◆ **EXERCISE DIRECTIONS**
Could you reproduce, from the records below, everything from the line with "ATOM 13 O O" down to the line with "ATOM 22 C CA", keeping both of those lines and changing nothing?

◆ **TASK INPUT**
########
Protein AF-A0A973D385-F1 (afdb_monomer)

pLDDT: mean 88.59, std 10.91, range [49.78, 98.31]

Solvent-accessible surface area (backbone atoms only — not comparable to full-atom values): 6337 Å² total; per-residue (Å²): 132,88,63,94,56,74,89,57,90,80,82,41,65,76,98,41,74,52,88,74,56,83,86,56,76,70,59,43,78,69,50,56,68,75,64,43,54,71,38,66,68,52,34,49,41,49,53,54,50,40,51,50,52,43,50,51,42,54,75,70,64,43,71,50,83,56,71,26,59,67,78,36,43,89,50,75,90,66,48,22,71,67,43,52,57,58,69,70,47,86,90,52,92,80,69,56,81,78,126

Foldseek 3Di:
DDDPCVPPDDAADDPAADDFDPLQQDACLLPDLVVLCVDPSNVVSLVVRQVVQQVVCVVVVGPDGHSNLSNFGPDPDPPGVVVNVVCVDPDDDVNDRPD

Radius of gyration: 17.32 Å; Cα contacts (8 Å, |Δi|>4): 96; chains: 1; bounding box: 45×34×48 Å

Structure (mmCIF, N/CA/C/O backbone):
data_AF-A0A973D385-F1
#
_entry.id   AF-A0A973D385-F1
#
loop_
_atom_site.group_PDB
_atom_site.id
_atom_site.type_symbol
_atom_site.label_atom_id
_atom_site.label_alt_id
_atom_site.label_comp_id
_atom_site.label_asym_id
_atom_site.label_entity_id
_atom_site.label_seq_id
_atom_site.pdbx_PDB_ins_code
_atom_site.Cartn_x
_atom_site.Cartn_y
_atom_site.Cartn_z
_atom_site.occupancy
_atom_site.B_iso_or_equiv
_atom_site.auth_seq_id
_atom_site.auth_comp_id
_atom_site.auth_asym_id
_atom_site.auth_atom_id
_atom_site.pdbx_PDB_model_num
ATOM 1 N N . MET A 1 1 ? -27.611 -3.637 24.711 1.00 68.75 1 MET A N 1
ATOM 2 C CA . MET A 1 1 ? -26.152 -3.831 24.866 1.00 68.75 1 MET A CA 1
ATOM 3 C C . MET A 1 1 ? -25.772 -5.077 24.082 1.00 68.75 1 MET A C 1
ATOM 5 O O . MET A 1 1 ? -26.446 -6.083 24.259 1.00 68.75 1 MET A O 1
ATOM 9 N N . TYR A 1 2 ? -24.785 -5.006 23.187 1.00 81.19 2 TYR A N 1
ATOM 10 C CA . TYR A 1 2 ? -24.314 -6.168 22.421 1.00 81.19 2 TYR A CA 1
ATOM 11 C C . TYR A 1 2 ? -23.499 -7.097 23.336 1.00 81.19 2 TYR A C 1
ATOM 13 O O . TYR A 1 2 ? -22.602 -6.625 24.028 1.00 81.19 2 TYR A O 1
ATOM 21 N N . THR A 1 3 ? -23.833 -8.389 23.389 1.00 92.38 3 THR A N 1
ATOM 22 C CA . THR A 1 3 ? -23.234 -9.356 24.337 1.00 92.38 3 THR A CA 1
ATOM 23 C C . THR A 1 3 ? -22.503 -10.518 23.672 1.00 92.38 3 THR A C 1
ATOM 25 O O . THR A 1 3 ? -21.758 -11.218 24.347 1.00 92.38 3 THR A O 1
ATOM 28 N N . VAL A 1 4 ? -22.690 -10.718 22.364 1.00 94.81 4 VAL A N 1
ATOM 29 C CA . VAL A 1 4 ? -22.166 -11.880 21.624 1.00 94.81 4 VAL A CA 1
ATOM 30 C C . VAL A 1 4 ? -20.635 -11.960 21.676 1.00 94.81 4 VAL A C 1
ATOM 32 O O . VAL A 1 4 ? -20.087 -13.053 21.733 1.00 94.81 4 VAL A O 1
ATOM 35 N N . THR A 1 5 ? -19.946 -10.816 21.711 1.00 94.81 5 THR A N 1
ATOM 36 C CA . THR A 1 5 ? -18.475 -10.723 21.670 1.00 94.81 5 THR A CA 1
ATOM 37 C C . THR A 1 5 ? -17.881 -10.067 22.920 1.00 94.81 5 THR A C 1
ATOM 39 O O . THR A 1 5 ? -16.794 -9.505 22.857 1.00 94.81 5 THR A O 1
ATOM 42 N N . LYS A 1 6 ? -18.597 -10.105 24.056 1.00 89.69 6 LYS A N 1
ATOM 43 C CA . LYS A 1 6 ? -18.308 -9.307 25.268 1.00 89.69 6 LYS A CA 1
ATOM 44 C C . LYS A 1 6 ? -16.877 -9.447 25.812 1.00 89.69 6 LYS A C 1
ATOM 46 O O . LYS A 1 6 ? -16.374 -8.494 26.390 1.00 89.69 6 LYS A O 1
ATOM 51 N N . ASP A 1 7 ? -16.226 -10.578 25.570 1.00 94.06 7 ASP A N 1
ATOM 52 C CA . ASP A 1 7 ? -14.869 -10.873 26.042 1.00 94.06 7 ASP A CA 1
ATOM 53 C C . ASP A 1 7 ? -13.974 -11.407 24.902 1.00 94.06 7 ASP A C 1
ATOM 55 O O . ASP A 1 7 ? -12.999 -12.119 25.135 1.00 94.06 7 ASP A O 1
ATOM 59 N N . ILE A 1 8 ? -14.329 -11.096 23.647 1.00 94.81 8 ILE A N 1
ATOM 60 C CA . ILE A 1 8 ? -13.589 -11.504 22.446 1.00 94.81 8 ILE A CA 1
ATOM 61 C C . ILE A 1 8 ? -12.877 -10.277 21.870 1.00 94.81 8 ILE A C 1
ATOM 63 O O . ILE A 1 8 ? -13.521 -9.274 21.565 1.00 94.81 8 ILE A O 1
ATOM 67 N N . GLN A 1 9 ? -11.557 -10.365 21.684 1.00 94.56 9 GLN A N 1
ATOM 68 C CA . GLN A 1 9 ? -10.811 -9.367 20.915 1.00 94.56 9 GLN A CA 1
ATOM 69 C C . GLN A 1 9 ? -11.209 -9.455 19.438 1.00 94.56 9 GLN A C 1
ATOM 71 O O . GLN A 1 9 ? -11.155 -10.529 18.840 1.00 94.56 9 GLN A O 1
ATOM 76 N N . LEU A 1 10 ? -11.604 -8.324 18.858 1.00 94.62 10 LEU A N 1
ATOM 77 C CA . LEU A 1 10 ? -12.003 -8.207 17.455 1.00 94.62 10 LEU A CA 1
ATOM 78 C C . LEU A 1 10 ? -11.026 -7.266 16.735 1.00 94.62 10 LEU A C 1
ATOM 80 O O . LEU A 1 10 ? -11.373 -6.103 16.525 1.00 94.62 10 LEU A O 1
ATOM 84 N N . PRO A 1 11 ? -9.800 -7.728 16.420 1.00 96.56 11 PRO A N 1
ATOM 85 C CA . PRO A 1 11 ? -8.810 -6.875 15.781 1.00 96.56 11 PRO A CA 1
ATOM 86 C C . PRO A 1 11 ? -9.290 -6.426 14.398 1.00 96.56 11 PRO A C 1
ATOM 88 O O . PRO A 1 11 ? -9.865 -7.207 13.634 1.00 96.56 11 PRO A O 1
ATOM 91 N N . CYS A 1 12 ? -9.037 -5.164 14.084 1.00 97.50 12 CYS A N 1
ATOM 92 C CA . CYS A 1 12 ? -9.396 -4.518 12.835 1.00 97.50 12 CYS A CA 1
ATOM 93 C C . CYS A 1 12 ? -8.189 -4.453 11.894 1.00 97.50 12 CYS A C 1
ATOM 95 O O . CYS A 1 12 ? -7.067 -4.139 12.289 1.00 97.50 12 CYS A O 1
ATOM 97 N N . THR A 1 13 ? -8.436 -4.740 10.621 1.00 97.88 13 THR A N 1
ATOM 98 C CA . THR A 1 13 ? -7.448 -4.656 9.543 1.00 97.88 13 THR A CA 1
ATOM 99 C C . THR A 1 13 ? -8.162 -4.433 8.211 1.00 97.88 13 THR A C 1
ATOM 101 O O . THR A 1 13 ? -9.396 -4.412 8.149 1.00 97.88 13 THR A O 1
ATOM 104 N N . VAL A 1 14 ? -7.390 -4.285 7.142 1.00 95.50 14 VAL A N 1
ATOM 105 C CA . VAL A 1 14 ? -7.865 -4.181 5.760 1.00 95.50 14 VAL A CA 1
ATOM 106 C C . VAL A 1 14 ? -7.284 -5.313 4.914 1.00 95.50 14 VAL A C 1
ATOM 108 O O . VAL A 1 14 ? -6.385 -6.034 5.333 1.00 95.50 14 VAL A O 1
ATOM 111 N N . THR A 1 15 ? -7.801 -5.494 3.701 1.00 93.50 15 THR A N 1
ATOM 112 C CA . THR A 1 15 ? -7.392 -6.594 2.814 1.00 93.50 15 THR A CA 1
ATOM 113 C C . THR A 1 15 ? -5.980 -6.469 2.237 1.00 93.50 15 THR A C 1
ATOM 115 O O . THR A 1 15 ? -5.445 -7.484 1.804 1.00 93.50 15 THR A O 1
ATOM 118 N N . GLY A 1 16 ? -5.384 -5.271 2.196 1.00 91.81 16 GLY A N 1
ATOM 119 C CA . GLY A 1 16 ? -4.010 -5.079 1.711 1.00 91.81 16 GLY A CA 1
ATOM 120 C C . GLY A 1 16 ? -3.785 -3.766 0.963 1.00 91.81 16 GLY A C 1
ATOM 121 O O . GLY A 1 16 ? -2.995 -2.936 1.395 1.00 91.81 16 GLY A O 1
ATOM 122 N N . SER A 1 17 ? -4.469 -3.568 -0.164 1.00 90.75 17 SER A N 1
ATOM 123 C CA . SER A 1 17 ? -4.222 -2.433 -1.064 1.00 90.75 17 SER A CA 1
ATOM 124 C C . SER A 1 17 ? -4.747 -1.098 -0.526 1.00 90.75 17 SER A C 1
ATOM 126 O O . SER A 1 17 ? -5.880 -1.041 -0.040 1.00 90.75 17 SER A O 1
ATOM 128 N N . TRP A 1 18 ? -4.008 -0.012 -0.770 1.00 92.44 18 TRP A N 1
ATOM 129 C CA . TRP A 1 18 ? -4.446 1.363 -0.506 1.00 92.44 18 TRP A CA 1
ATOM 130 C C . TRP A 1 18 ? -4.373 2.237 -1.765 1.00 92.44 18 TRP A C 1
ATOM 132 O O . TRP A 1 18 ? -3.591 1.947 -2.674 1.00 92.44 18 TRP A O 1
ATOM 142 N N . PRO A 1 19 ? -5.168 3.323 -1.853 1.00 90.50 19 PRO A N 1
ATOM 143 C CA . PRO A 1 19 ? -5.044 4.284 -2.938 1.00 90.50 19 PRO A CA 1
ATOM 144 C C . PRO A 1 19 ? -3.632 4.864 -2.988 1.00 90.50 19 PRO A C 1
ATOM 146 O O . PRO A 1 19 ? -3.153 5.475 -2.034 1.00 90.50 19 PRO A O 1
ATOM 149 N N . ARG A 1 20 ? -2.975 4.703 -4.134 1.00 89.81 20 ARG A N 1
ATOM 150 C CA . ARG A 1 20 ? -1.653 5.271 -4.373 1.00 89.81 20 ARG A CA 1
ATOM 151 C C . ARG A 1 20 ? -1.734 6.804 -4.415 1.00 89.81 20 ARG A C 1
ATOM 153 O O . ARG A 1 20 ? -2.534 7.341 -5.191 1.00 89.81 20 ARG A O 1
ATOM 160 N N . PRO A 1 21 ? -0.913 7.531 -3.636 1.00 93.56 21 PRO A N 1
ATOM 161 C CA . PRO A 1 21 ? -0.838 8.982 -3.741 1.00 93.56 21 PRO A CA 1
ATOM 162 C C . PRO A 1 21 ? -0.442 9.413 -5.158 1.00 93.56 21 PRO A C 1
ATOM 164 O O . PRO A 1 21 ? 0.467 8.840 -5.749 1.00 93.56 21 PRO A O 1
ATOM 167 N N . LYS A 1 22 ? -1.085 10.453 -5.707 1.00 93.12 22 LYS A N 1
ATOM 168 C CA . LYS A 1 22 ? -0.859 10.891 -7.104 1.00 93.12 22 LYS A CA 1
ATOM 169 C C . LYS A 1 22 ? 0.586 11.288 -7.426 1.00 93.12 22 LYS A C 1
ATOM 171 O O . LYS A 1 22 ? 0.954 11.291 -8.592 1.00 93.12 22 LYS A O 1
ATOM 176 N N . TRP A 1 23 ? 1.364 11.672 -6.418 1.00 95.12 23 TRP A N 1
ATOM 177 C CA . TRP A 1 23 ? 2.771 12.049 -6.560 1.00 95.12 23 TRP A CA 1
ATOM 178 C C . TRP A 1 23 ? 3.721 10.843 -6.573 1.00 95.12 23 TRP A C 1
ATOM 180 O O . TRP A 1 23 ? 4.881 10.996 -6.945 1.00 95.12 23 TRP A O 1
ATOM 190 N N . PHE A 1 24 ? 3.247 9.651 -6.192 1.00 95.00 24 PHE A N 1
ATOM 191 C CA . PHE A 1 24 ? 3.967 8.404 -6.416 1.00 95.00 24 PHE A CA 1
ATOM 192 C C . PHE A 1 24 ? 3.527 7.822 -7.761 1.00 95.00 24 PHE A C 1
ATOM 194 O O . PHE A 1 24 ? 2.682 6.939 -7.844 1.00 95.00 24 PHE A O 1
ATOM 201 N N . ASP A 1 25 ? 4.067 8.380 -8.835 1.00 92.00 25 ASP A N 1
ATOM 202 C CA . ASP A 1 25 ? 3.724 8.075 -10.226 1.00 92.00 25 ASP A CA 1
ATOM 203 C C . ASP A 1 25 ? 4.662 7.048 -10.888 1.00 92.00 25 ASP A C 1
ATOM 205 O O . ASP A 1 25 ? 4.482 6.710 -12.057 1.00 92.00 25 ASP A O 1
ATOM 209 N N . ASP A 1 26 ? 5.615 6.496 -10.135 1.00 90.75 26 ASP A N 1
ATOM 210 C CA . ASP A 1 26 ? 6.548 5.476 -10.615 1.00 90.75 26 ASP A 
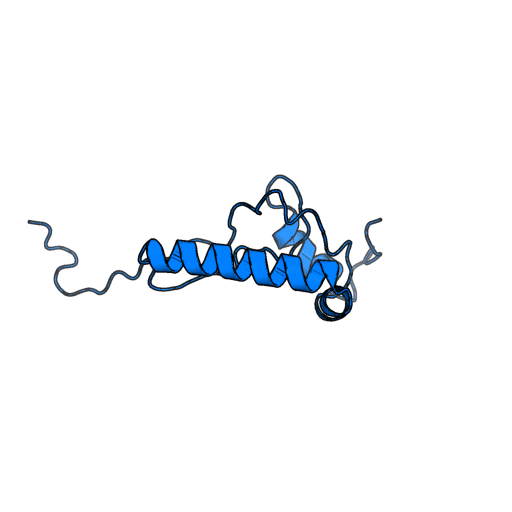CA 1
ATOM 211 C C . ASP A 1 26 ? 5.979 4.052 -10.514 1.00 90.75 26 ASP A C 1
ATOM 213 O O . ASP A 1 26 ? 5.124 3.746 -9.686 1.00 90.75 26 ASP A O 1
ATOM 217 N N . SER A 1 27 ? 6.472 3.144 -11.355 1.00 89.38 27 SER A N 1
ATOM 218 C CA . SER A 1 27 ? 6.159 1.706 -11.324 1.00 89.38 27 SER A CA 1
ATOM 219 C C . SER A 1 27 ? 7.446 0.886 -11.412 1.00 89.38 27 SER A C 1
ATOM 221 O O . SER A 1 27 ? 8.520 1.403 -11.745 1.00 89.38 27 SER A O 1
ATOM 223 N N . MET A 1 28 ? 7.364 -0.398 -11.075 1.00 88.56 28 MET A N 1
ATOM 224 C CA . MET A 1 28 ? 8.519 -1.286 -11.164 1.00 88.56 28 MET A CA 1
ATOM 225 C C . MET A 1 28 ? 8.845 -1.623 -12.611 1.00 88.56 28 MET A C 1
########
◆ **EXERCISE OUTPUT**
ATOM 13 O O . TYR A 1 2 ? -22.602 -6.625 24.028 1.00 81.19 2 TYR A O 1
ATOM 21 N N . THR A 1 3 ? -23.833 -8.389 23.389 1.00 92.38 3 THR A N 1
ATOM 22 C CA . THR A 1 3 ? -23.234 -9.356 24.337 1.00 92.38 3 THR A CA 1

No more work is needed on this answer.